I Only Answer to Español

It was a very cold drive into Lugo early this morning. Freezing fog was my constant companion on the A54 autovía all the way to the A6.

Yet another Dr appointment at the HULA. It was packed. I now spend a few euros and park in the underground garage after learning my way around the campus. The line for the drive-up Covid testing was very long. That’s a new development after a Fall of no one being in line as I entered the garage.

The lobby was filled to the gills, as well. They had people directing those summoned for the vaccines (first, second or third doses) to enter the queue on the forth floor. Jeff and I are hoping to get the texts for our third dose very soon. I weaved my way through the masked throngs and headed to the reception desk to check in. They know me there and are very friendly and helpful. I needed to change my next follow up appointment scheduled for tomorrow, to after Christmas. I am having my hair cut tomorrow morning. It took a letter from the Pope to get this hair appointment at a decent salon and I will forgo another Drs appointment so I can have a real professional do something with the aftermath of that terrible haircut in May. I can no longer even it up myself with Jeff’s assistance and the sewing scissors. I resemble a raggedy sheepdog.

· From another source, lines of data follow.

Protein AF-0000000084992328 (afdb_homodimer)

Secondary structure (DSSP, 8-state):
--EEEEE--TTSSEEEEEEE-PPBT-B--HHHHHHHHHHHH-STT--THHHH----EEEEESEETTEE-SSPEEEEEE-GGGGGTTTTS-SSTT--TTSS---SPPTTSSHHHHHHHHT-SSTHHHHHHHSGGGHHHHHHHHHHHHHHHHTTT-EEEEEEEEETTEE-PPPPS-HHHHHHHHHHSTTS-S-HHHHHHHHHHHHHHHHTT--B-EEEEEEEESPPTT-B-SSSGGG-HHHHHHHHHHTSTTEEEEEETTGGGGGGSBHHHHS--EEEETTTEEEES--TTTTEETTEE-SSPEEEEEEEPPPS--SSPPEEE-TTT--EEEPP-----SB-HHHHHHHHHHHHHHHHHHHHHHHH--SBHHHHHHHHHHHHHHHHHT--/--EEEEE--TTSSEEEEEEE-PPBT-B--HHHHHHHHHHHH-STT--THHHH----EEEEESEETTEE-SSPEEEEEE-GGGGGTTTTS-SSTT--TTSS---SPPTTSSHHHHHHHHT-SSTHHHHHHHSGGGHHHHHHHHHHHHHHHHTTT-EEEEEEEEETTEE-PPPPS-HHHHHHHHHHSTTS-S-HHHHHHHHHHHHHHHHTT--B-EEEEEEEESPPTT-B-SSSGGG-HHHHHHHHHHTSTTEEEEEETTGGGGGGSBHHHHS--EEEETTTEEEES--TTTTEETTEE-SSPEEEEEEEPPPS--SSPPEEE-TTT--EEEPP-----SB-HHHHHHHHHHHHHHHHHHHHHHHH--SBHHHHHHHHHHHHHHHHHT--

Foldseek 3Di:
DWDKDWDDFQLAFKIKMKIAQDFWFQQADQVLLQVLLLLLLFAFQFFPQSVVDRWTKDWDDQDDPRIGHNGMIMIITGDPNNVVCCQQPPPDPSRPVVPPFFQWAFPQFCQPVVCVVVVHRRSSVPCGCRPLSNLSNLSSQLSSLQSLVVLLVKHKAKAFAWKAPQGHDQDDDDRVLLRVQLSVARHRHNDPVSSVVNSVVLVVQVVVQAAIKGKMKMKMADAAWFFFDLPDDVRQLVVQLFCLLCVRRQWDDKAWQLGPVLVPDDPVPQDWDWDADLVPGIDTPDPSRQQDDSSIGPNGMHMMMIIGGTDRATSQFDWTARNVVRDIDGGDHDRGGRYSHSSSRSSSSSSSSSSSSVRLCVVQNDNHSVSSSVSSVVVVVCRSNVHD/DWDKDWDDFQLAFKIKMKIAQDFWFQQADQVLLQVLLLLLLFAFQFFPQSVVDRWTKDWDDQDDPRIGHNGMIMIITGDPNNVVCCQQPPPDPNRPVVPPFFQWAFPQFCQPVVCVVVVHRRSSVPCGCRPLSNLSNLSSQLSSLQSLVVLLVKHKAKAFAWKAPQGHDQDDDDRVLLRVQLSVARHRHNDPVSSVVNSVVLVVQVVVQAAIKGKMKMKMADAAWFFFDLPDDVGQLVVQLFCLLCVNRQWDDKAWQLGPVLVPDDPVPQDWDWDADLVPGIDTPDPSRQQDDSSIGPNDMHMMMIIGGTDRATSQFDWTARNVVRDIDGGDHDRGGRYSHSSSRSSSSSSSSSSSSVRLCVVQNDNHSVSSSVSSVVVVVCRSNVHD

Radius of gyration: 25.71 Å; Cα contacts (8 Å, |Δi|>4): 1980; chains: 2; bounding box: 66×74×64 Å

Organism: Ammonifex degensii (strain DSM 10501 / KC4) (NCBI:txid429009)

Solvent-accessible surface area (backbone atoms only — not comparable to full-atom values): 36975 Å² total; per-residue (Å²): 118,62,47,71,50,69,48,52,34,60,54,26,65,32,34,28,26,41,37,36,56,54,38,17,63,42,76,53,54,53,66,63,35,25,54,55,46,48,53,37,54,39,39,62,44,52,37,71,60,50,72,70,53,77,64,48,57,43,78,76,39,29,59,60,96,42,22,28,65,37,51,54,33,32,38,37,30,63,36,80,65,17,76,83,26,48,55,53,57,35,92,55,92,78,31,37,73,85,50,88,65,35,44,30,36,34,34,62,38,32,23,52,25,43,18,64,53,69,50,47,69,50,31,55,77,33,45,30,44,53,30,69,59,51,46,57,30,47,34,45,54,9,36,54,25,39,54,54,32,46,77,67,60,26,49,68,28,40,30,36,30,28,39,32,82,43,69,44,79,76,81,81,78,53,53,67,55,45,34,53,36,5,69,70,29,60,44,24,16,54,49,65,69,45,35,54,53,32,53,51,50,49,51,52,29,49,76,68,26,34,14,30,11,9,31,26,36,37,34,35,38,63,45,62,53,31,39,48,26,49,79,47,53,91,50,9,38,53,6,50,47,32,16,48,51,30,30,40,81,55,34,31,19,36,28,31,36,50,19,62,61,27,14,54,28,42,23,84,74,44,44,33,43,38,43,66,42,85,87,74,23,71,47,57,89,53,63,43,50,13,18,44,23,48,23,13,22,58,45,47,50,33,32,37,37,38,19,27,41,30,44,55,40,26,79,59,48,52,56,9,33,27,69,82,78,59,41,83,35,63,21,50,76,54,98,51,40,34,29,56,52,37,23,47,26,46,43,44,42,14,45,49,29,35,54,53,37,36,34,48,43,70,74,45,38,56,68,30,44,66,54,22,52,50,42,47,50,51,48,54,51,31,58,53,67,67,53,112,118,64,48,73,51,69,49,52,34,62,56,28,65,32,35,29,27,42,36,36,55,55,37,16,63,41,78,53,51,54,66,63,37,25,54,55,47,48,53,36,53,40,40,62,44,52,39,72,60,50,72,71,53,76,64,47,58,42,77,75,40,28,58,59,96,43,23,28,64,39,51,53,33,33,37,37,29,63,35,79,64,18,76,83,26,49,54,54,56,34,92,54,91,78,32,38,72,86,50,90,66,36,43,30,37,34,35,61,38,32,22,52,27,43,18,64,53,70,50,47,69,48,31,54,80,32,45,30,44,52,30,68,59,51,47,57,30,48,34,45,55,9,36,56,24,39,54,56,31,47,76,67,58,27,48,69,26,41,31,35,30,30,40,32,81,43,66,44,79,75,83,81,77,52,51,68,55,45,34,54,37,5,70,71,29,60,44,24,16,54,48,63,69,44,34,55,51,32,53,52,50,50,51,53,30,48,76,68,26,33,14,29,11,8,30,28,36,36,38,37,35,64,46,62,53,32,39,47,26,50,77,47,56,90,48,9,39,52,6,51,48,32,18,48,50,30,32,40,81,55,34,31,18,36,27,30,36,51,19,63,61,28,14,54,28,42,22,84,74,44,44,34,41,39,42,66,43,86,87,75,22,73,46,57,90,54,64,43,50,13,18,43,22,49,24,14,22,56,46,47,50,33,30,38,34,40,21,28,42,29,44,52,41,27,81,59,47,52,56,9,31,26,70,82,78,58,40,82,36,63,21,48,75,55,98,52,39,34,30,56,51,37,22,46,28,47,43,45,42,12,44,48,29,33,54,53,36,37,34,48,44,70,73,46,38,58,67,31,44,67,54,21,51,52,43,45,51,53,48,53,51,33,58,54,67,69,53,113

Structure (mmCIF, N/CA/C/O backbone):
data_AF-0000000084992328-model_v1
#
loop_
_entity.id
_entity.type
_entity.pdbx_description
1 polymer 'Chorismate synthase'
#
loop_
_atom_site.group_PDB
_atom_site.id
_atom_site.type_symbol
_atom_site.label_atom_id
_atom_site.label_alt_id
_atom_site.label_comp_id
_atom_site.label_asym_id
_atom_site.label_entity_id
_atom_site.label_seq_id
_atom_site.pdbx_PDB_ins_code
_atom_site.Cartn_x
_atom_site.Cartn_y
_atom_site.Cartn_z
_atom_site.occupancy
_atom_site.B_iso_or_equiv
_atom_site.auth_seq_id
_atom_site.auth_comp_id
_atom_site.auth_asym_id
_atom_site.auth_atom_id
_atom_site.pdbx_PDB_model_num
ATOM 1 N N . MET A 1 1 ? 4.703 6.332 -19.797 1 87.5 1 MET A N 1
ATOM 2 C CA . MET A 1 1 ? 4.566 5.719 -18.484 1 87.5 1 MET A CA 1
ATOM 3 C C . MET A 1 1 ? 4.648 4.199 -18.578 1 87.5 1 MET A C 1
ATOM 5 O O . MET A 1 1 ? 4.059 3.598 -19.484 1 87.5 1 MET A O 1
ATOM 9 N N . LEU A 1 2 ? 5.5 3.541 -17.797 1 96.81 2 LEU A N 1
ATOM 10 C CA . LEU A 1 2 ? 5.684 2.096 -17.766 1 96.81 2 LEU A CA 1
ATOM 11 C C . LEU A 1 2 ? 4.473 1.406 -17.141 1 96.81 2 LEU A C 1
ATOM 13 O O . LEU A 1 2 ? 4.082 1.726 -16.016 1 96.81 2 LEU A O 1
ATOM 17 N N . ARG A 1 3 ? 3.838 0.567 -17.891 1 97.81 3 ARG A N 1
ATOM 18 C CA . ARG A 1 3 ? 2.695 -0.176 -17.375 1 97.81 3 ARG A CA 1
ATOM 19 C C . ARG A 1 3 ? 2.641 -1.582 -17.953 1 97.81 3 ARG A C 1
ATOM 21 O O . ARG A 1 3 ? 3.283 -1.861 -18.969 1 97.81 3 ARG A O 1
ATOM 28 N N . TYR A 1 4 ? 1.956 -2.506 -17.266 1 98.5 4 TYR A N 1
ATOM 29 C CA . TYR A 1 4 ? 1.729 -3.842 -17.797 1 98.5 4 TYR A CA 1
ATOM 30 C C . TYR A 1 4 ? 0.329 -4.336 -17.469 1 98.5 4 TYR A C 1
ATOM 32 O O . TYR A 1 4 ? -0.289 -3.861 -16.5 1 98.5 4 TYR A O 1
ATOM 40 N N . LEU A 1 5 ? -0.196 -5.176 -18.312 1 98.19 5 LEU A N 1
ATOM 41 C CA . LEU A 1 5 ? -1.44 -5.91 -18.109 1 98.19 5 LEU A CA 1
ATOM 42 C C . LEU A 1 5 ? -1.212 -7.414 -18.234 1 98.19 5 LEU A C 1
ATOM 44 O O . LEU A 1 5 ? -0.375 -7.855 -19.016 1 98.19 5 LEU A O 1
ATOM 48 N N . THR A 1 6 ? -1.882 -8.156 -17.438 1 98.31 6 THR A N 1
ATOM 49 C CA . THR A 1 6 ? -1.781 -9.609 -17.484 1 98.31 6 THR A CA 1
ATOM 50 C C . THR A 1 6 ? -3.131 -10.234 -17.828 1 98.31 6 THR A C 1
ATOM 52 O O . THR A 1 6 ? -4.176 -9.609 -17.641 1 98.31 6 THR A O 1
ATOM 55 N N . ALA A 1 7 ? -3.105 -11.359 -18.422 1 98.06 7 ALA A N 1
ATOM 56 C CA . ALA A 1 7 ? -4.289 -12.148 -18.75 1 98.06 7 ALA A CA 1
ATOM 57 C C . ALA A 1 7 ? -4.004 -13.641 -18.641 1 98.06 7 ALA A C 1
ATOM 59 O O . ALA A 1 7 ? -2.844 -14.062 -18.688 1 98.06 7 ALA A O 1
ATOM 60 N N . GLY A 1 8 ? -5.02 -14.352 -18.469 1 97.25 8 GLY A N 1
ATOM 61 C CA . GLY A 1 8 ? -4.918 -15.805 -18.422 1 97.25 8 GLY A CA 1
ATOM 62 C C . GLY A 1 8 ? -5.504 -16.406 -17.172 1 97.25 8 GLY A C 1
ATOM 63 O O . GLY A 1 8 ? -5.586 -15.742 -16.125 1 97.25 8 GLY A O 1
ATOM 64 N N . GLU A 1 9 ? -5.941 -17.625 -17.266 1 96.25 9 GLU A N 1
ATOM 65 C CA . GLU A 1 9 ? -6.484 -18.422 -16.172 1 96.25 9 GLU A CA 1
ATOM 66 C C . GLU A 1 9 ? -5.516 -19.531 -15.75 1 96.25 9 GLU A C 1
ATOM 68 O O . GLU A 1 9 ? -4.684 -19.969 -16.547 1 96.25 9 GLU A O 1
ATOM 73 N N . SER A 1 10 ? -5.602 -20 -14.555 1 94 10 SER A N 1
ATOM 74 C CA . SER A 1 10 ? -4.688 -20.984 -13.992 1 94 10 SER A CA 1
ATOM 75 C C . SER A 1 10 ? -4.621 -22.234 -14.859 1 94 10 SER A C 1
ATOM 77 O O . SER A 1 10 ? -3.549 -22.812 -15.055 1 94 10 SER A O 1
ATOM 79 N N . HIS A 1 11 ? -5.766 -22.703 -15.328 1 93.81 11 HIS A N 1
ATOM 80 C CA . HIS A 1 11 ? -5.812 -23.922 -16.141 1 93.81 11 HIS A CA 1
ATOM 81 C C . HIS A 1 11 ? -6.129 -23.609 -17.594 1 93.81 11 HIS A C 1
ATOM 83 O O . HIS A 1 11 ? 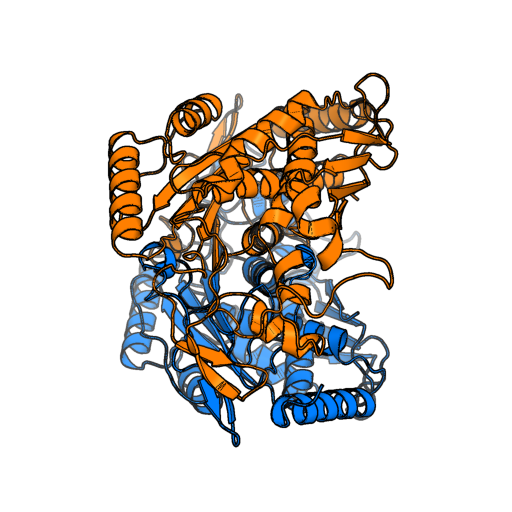-6.469 -24.5 -18.359 1 93.81 11 HIS A O 1
ATOM 89 N N . GLY A 1 12 ? -6.078 -22.328 -17.922 1 95.12 12 GLY A N 1
ATOM 90 C CA . GLY A 1 12 ? -6.254 -21.938 -19.312 1 95.12 12 GLY A CA 1
ATOM 91 C C . GLY A 1 12 ? -5.055 -22.266 -20.188 1 95.12 12 GLY A C 1
ATOM 92 O O . GLY A 1 12 ? -4.117 -22.938 -19.734 1 95.12 12 GLY A O 1
ATOM 93 N N . GLN A 1 13 ? -5.07 -21.766 -21.422 1 96 13 GLN A N 1
ATOM 94 C CA . GLN A 1 13 ? -4.07 -22.125 -22.422 1 96 13 GLN A CA 1
ATOM 95 C C . GLN A 1 13 ? -2.709 -21.531 -22.094 1 96 13 GLN A C 1
ATOM 97 O O . GLN A 1 13 ? -1.673 -22.141 -22.344 1 96 13 GLN A O 1
ATOM 102 N N . ALA A 1 14 ? -2.748 -20.328 -21.562 1 97.44 14 ALA A N 1
ATOM 103 C CA . ALA A 1 14 ? -1.492 -19.625 -21.312 1 97.44 14 ALA A CA 1
ATOM 104 C C . ALA A 1 14 ? -1.701 -18.438 -20.391 1 97.44 14 ALA A C 1
ATOM 106 O O . ALA A 1 14 ? -2.838 -18.031 -20.125 1 97.44 14 ALA A O 1
ATOM 107 N N . LEU A 1 15 ? -0.66 -18.016 -19.797 1 98.06 15 LEU A N 1
ATOM 108 C CA . LEU A 1 15 ? -0.579 -16.703 -19.156 1 98.06 15 LEU A CA 1
ATOM 109 C C . LEU A 1 15 ? 0.101 -15.688 -20.062 1 98.06 15 LEU A C 1
ATOM 111 O O . LEU A 1 15 ? 1.062 -16.016 -20.766 1 98.06 15 LEU A O 1
ATOM 115 N N . LEU A 1 16 ? -0.446 -14.445 -20.078 1 98.5 16 LEU A N 1
ATOM 116 C CA . LEU A 1 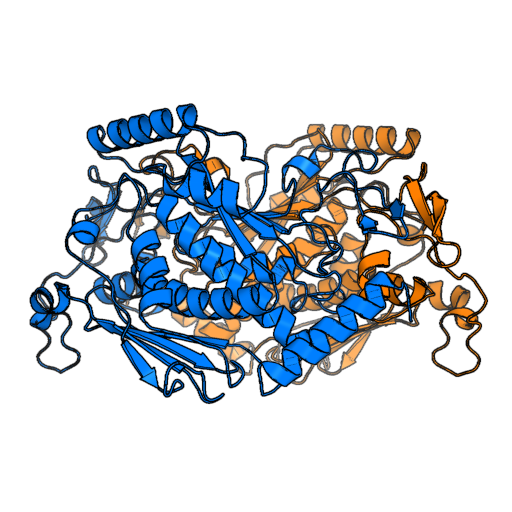16 ? 0.039 -13.391 -20.969 1 98.5 16 LEU A CA 1
ATOM 117 C C . LEU A 1 16 ? 0.363 -12.125 -20.188 1 98.5 16 LEU A C 1
ATOM 119 O O . LEU A 1 16 ? -0.299 -11.812 -19.188 1 98.5 16 LEU A O 1
ATOM 123 N N . THR A 1 17 ? 1.341 -11.445 -20.609 1 98.5 17 THR A N 1
ATOM 124 C CA . THR A 1 17 ? 1.59 -10.086 -20.141 1 98.5 17 THR A CA 1
ATOM 125 C C . THR A 1 17 ? 1.989 -9.18 -21.312 1 98.5 17 THR A C 1
ATOM 127 O O . THR A 1 17 ? 2.703 -9.609 -22.219 1 98.5 17 THR A O 1
ATOM 130 N N . ILE A 1 18 ? 1.45 -7.965 -21.375 1 98.75 18 ILE A N 1
ATOM 131 C CA . ILE A 1 18 ? 1.854 -6.91 -22.297 1 98.75 18 ILE A CA 1
ATOM 132 C C . ILE A 1 18 ? 2.441 -5.738 -21.531 1 98.75 18 ILE A C 1
ATOM 134 O O . ILE A 1 18 ? 1.817 -5.227 -20.594 1 98.75 18 ILE A O 1
ATOM 138 N N . ILE A 1 19 ? 3.619 -5.41 -21.859 1 98.75 19 ILE A N 1
ATOM 139 C CA . ILE A 1 19 ? 4.34 -4.301 -21.25 1 98.75 19 ILE A CA 1
ATOM 140 C C . ILE A 1 19 ? 4.406 -3.129 -22.234 1 98.75 19 ILE A C 1
ATOM 142 O O . ILE A 1 19 ? 4.742 -3.309 -23.406 1 98.75 19 ILE A O 1
ATOM 146 N N . GLU A 1 20 ? 4.066 -1.987 -21.734 1 98.38 20 GLU A N 1
ATOM 147 C CA . GLU A 1 20 ? 4.164 -0.756 -22.516 1 98.38 20 GLU A CA 1
ATOM 148 C C . GLU A 1 20 ? 5.066 0.264 -21.828 1 98.38 20 GLU A C 1
ATOM 150 O O . GLU A 1 20 ? 5.012 0.422 -20.609 1 98.38 20 GLU A O 1
ATOM 155 N N . GLY A 1 21 ? 5.941 0.897 -22.625 1 98.12 21 GLY A N 1
ATOM 156 C CA . GLY A 1 21 ? 6.715 2.002 -22.094 1 98.12 21 GLY A CA 1
ATOM 157 C C . GLY A 1 21 ? 8.188 1.667 -21.906 1 98.12 21 GLY A C 1
ATOM 158 O O . GLY A 1 21 ? 8.984 2.533 -21.531 1 98.12 21 GLY A O 1
ATOM 159 N N . MET A 1 22 ? 8.555 0.413 -22.172 1 98.5 22 MET A N 1
ATOM 160 C CA . MET A 1 22 ? 9.961 0.031 -22.062 1 98.5 22 MET A CA 1
ATOM 161 C C . MET A 1 22 ? 10.789 0.66 -23.172 1 98.5 22 MET A C 1
ATOM 163 O O . MET A 1 22 ? 10.422 0.567 -24.359 1 98.5 22 MET A O 1
ATOM 167 N N . PRO A 1 23 ? 11.883 1.31 -22.875 1 98.56 23 PRO A N 1
ATOM 168 C CA . PRO A 1 23 ? 12.688 1.961 -23.906 1 98.56 23 PRO A CA 1
ATOM 169 C C . PRO A 1 23 ? 13.281 0.969 -24.906 1 98.56 23 PRO A C 1
ATOM 171 O O . PRO A 1 23 ? 13.461 -0.208 -24.594 1 98.56 23 PRO A O 1
ATOM 174 N N . ALA A 1 24 ? 13.586 1.529 -26.109 1 98.69 24 ALA A N 1
ATOM 175 C CA . ALA A 1 24 ? 14.273 0.734 -27.125 1 98.69 24 ALA A CA 1
ATOM 176 C C . ALA A 1 24 ? 15.734 0.504 -26.75 1 98.69 24 ALA A C 1
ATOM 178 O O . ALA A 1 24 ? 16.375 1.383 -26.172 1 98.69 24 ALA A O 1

I tried using my ever increasing español on the lady at the desk. Full on present tense, perfectly accurate verb conjugation. Somewhat sophisticated vocab. Nailed it! I was pretty proud of myself. But she just smiled and responded in ingles. I frowned and answered her back in Spanish. She asked if I had understood her response in ingles. I said I had but I am trying to speak español as much as possible.

‘Its OK.’ She told me. ‘I think Spanish is difficult for Americans.’

I didn’t take it as a compliment. But, seriously, I know I spoke perfectly responsible sentences in Spanish. Work with me, people! I’ve been practicing for hours a day. This week the weather is gorgeous. Today’s high is 70/20 but the past two weeks have been freezing monsoons. Tucking in to my Spanish lessons has been a great rainy day pursuit. I am loving it. And it gets me closer to having local Spanish friends. You can’t expect everyone to speak to you in your language. Even if they are fluent. You have to be able to speak to them in a meaningful way in theirs.

The other day Jeff and I took a nice holiday leg of jamón over to Marie Carmen. As a thank you for all she has done for us since we arrived. And a gesture for what her friendship has meant to us. Her brother-in-law, son and his novia (girlfriend) were there. She invited us into the warm kitchen with this big black stove/oven thing heating the space. Now I have big black stove/oven thing envy. When you live in a cold place you value heat. The gathered ensemble had an involved conversation about replacing our gate, all the regulations, and advice on getting permission from both the Concello de Palas de Rei and the patrimonio for the Camino De Santiago. All in español. I did really well keeping up and – wait for it – actually speaking, forming real sentences in real time in a crowd of people all speaking at once. Sure, her brother-in-law laughed at my fumbling a few times, but my loosened tongue didn’t require shots of licor de herbas de Galicia to spit out spanish words. A true milagro de navidad.

After moving tomorrow’s scheduled appointment to after Christmas, I saw my other Dr, who also spoke to me in ingles. Ugh! I sure hope my new hairdresser tomorrow speaks only Spanish. I need to practice. After the holidays I am going to put up signs in Melide and Palas for intercambios. And I plan on volunteering at the local high school in the english class as a native speaker. Hopefully that will help with making friends, and meeting people I can practice Spanish with. Perhaps teachers at the school. I know the food truck will help too, but before that I need to file off the sharp edges and keep up my momentum. I never thought I would be sad when people went out of their way to speak ingles to me. But its become a hinderance. Perhaps I’ll have a t-shirt made up and wear it when I leave the house. ‘This Chica Only Answers to Español.’